If it does, it's likely to launch a fleet of air freight carriers that will rival UPS and FedEx.

Its airborne freight ambitions could reportedly make it the largest overnight package mover within two years. It could do that by tapping its already huge customer base ordering online products, and by plugging package-filled flights into its extensive distribution network.

By applying its existing order and delivery systems to air freight, the traffic generated could give Amazon's air freight branch 1% of the overnight package market soon after it takes off, resulting in $5 billion added to its bottom line, according to reports from Ohio newspapers and the investor website SeekingAlpha.com.

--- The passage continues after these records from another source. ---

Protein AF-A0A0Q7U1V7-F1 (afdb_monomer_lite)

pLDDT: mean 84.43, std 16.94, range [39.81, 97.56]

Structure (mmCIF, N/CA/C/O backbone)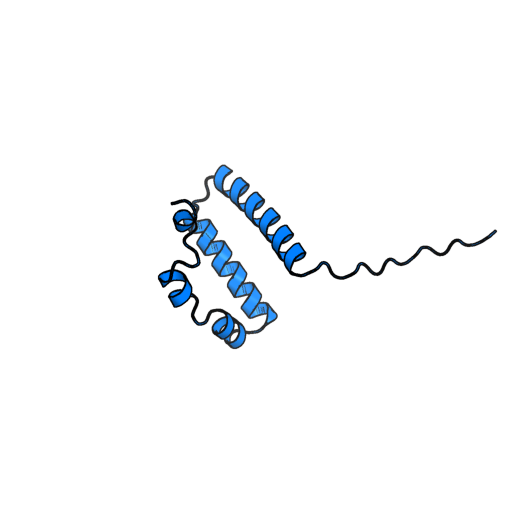:
data_AF-A0A0Q7U1V7-F1
#
_entry.id   AF-A0A0Q7U1V7-F1
#
loop_
_atom_site.group_PDB
_atom_site.id
_atom_site.type_symbol
_atom_site.label_atom_id
_atom_site.label_alt_id
_atom_site.label_comp_id
_atom_site.label_asym_id
_atom_site.label_entity_id
_atom_site.label_seq_id
_atom_site.pdbx_PDB_ins_code
_atom_site.Cartn_x
_atom_site.Cartn_y
_atom_site.Cartn_z
_atom_site.occupancy
_atom_site.B_iso_or_equiv
_atom_site.auth_seq_id
_atom_site.auth_comp_id
_atom_site.auth_asym_id
_atom_site.auth_atom_id
_atom_site.pdbx_PDB_model_num
ATOM 1 N N . MET A 1 1 ? 38.436 33.874 23.723 1.00 40.66 1 MET A N 1
ATOM 2 C CA . MET A 1 1 ? 38.234 32.633 22.952 1.00 40.66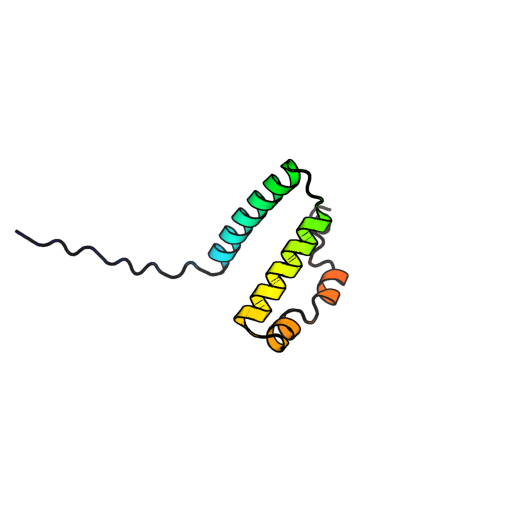 1 MET A CA 1
ATOM 3 C C . MET A 1 1 ? 36.767 32.306 23.121 1.00 40.66 1 MET A C 1
ATOM 5 O O . MET A 1 1 ? 36.389 31.802 24.166 1.00 40.66 1 MET A O 1
ATOM 9 N N . ASP A 1 2 ? 35.957 32.829 22.205 1.00 40.19 2 ASP A N 1
ATOM 10 C CA . ASP A 1 2 ? 34.496 32.848 22.298 1.00 40.19 2 ASP A CA 1
ATOM 11 C C . ASP A 1 2 ? 33.963 31.528 21.731 1.00 40.19 2 ASP A C 1
ATOM 13 O O . ASP A 1 2 ? 34.265 31.164 20.590 1.00 40.19 2 ASP A O 1
ATOM 17 N N . THR A 1 3 ? 33.289 30.754 22.575 1.00 46.34 3 THR A N 1
ATOM 18 C CA . THR A 1 3 ? 32.731 29.449 22.227 1.00 46.34 3 THR A CA 1
ATOM 19 C C . THR A 1 3 ? 31.470 29.692 21.412 1.00 46.34 3 THR A C 1
ATOM 21 O O . THR A 1 3 ? 30.407 29.937 21.969 1.00 46.34 3 THR A O 1
ATOM 24 N N . ALA A 1 4 ? 31.588 29.622 20.086 1.00 52.66 4 ALA A N 1
ATOM 25 C CA . ALA A 1 4 ? 30.435 29.653 19.198 1.00 52.66 4 ALA A CA 1
ATOM 26 C C . ALA A 1 4 ? 29.543 28.432 19.473 1.00 52.66 4 ALA A C 1
ATOM 28 O O . ALA A 1 4 ? 29.906 27.290 19.173 1.00 52.66 4 ALA A O 1
ATOM 29 N N . GLU A 1 5 ? 28.380 28.687 20.069 1.00 52.97 5 GLU A N 1
ATOM 30 C CA . GLU A 1 5 ? 27.306 27.718 20.228 1.00 52.97 5 GLU A CA 1
ATOM 31 C C . GLU A 1 5 ? 26.928 27.134 18.863 1.00 52.97 5 GLU A C 1
ATOM 33 O O . GLU A 1 5 ? 26.579 27.848 17.922 1.00 52.97 5 GLU A O 1
ATOM 38 N N . ARG A 1 6 ? 27.010 25.807 18.744 1.00 55.34 6 ARG A N 1
ATOM 39 C CA . ARG A 1 6 ? 26.461 25.083 17.597 1.00 55.34 6 ARG A CA 1
ATOM 40 C C . ARG A 1 6 ? 24.939 25.150 17.720 1.00 55.34 6 ARG A C 1
ATOM 42 O O . ARG A 1 6 ? 24.424 24.581 18.682 1.00 55.34 6 ARG A O 1
ATOM 49 N N . PRO A 1 7 ? 24.202 25.770 16.783 1.00 52.56 7 PRO A N 1
ATOM 50 C CA . PRO A 1 7 ? 22.753 25.726 16.841 1.00 52.56 7 PRO A CA 1
ATOM 51 C C . PRO A 1 7 ? 22.324 24.270 16.658 1.00 52.56 7 PRO A C 1
ATOM 53 O O . PRO A 1 7 ? 22.513 23.675 15.594 1.00 52.56 7 PRO A O 1
ATOM 56 N N . THR A 1 8 ? 21.760 23.680 17.709 1.00 50.81 8 THR A N 1
ATOM 57 C CA . THR A 1 8 ? 20.944 22.475 17.603 1.00 50.81 8 THR A CA 1
ATOM 58 C C . THR A 1 8 ? 19.721 22.855 16.782 1.00 50.81 8 THR A C 1
ATOM 60 O O . THR A 1 8 ? 18.718 23.311 17.321 1.00 50.81 8 THR A O 1
ATOM 63 N N . HIS A 1 9 ? 19.825 22.739 15.457 1.00 53.56 9 HIS A N 1
ATOM 64 C CA . HIS A 1 9 ? 18.655 22.712 14.592 1.00 53.56 9 HIS A CA 1
ATOM 65 C C . HIS A 1 9 ? 17.861 21.468 14.988 1.00 53.56 9 HIS A C 1
ATOM 67 O O . HIS A 1 9 ? 18.144 20.361 14.529 1.00 53.56 9 HIS A O 1
ATOM 73 N N . SER A 1 10 ? 16.898 21.649 15.890 1.00 59.53 10 SER A N 1
ATOM 74 C CA . SER A 1 10 ? 15.764 20.749 16.029 1.00 59.53 10 SER A CA 1
ATOM 75 C C . SER A 1 10 ? 15.146 20.668 14.642 1.00 59.53 10 SER A C 1
ATOM 77 O O . SER A 1 10 ? 14.525 21.624 14.187 1.00 59.53 10 SER A O 1
ATOM 79 N N . ARG A 1 11 ? 15.447 19.594 13.908 1.00 62.22 11 ARG A N 1
ATOM 80 C CA . ARG A 1 11 ? 14.930 19.391 12.558 1.00 62.22 11 ARG A CA 1
ATOM 81 C C . ARG A 1 11 ? 13.415 19.369 12.686 1.00 62.22 11 ARG A C 1
ATOM 83 O O . ARG A 1 11 ? 12.882 18.442 13.293 1.00 62.22 11 ARG A O 1
ATOM 90 N N . GLU A 1 12 ? 12.753 20.416 12.199 1.00 65.56 12 GLU A N 1
ATOM 91 C CA . GLU A 1 12 ? 11.296 20.442 12.160 1.00 65.56 12 GLU A CA 1
ATOM 92 C C . GLU A 1 12 ? 10.813 19.163 11.467 1.00 65.56 12 GLU A C 1
ATOM 94 O O . GLU A 1 12 ? 11.428 18.731 10.480 1.00 65.56 12 GLU A O 1
ATOM 99 N N . PRO A 1 13 ? 9.773 18.508 12.009 1.00 71.62 13 PRO A N 1
ATOM 100 C CA . PRO A 1 13 ? 9.226 17.320 11.387 1.00 71.62 13 PRO A CA 1
ATOM 101 C C . PRO A 1 13 ? 8.794 17.685 9.968 1.00 71.62 13 PRO A C 1
ATOM 103 O O . PRO A 1 13 ? 8.039 18.633 9.755 1.00 71.62 13 PRO A O 1
ATOM 106 N N . VAL A 1 14 ? 9.328 16.945 8.996 1.00 77.62 14 VAL A N 1
ATOM 107 C CA . VAL A 1 14 ? 8.994 17.115 7.580 1.00 77.62 14 VAL A CA 1
ATOM 108 C C . VAL A 1 14 ? 7.468 17.040 7.444 1.00 77.62 14 VAL A C 1
ATOM 110 O O . VAL A 1 14 ? 6.881 16.106 7.990 1.00 77.62 14 VAL A O 1
ATOM 113 N N . PRO A 1 15 ? 6.799 17.972 6.750 1.00 88.19 15 PRO A N 1
ATOM 114 C CA . PRO A 1 15 ? 5.351 17.920 6.580 1.00 88.19 15 PRO A CA 1
ATOM 115 C C . PRO A 1 15 ? 4.880 16.591 5.965 1.00 88.19 15 PRO A C 1
ATOM 117 O O . PRO A 1 15 ? 5.520 16.073 5.051 1.00 88.19 15 PRO A O 1
ATOM 120 N N . ASP A 1 16 ? 3.722 16.071 6.382 1.00 86.88 16 ASP A N 1
ATOM 121 C CA . ASP A 1 16 ? 3.195 14.770 5.924 1.00 86.88 16 ASP A CA 1
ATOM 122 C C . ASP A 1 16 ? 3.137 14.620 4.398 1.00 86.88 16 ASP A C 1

The Cincinnati Enquirer reported in mid-2014 that Ohio Gov. John Kasich showed up in Wilmington to help open a new $14.6 million hanger, an investment meant to attract a major client back to Wilmington. DHL had used the freight airport for several years before its flagging business forced it to withdraw, taking away 7,500 jobs from the community. DHL moved to the Cincinnati/Northern Kentucky International Airport in 2008, then ceased operation in the United States.

(Image: JurgaR/iStockphoto)

(Image: JurgaR/iStockphoto)

Persistent rumors about the airport say Amazon is interested in the DHL infrastructure left behind.

Redevelopment around Amazon's priorities is a possibility because DHL donated its 1,500 acres of the Wilmington Air Park to the Clinton County Port Authority in 2010, which has been seeking a large client for the site ever since, according to the Dayton Daily News.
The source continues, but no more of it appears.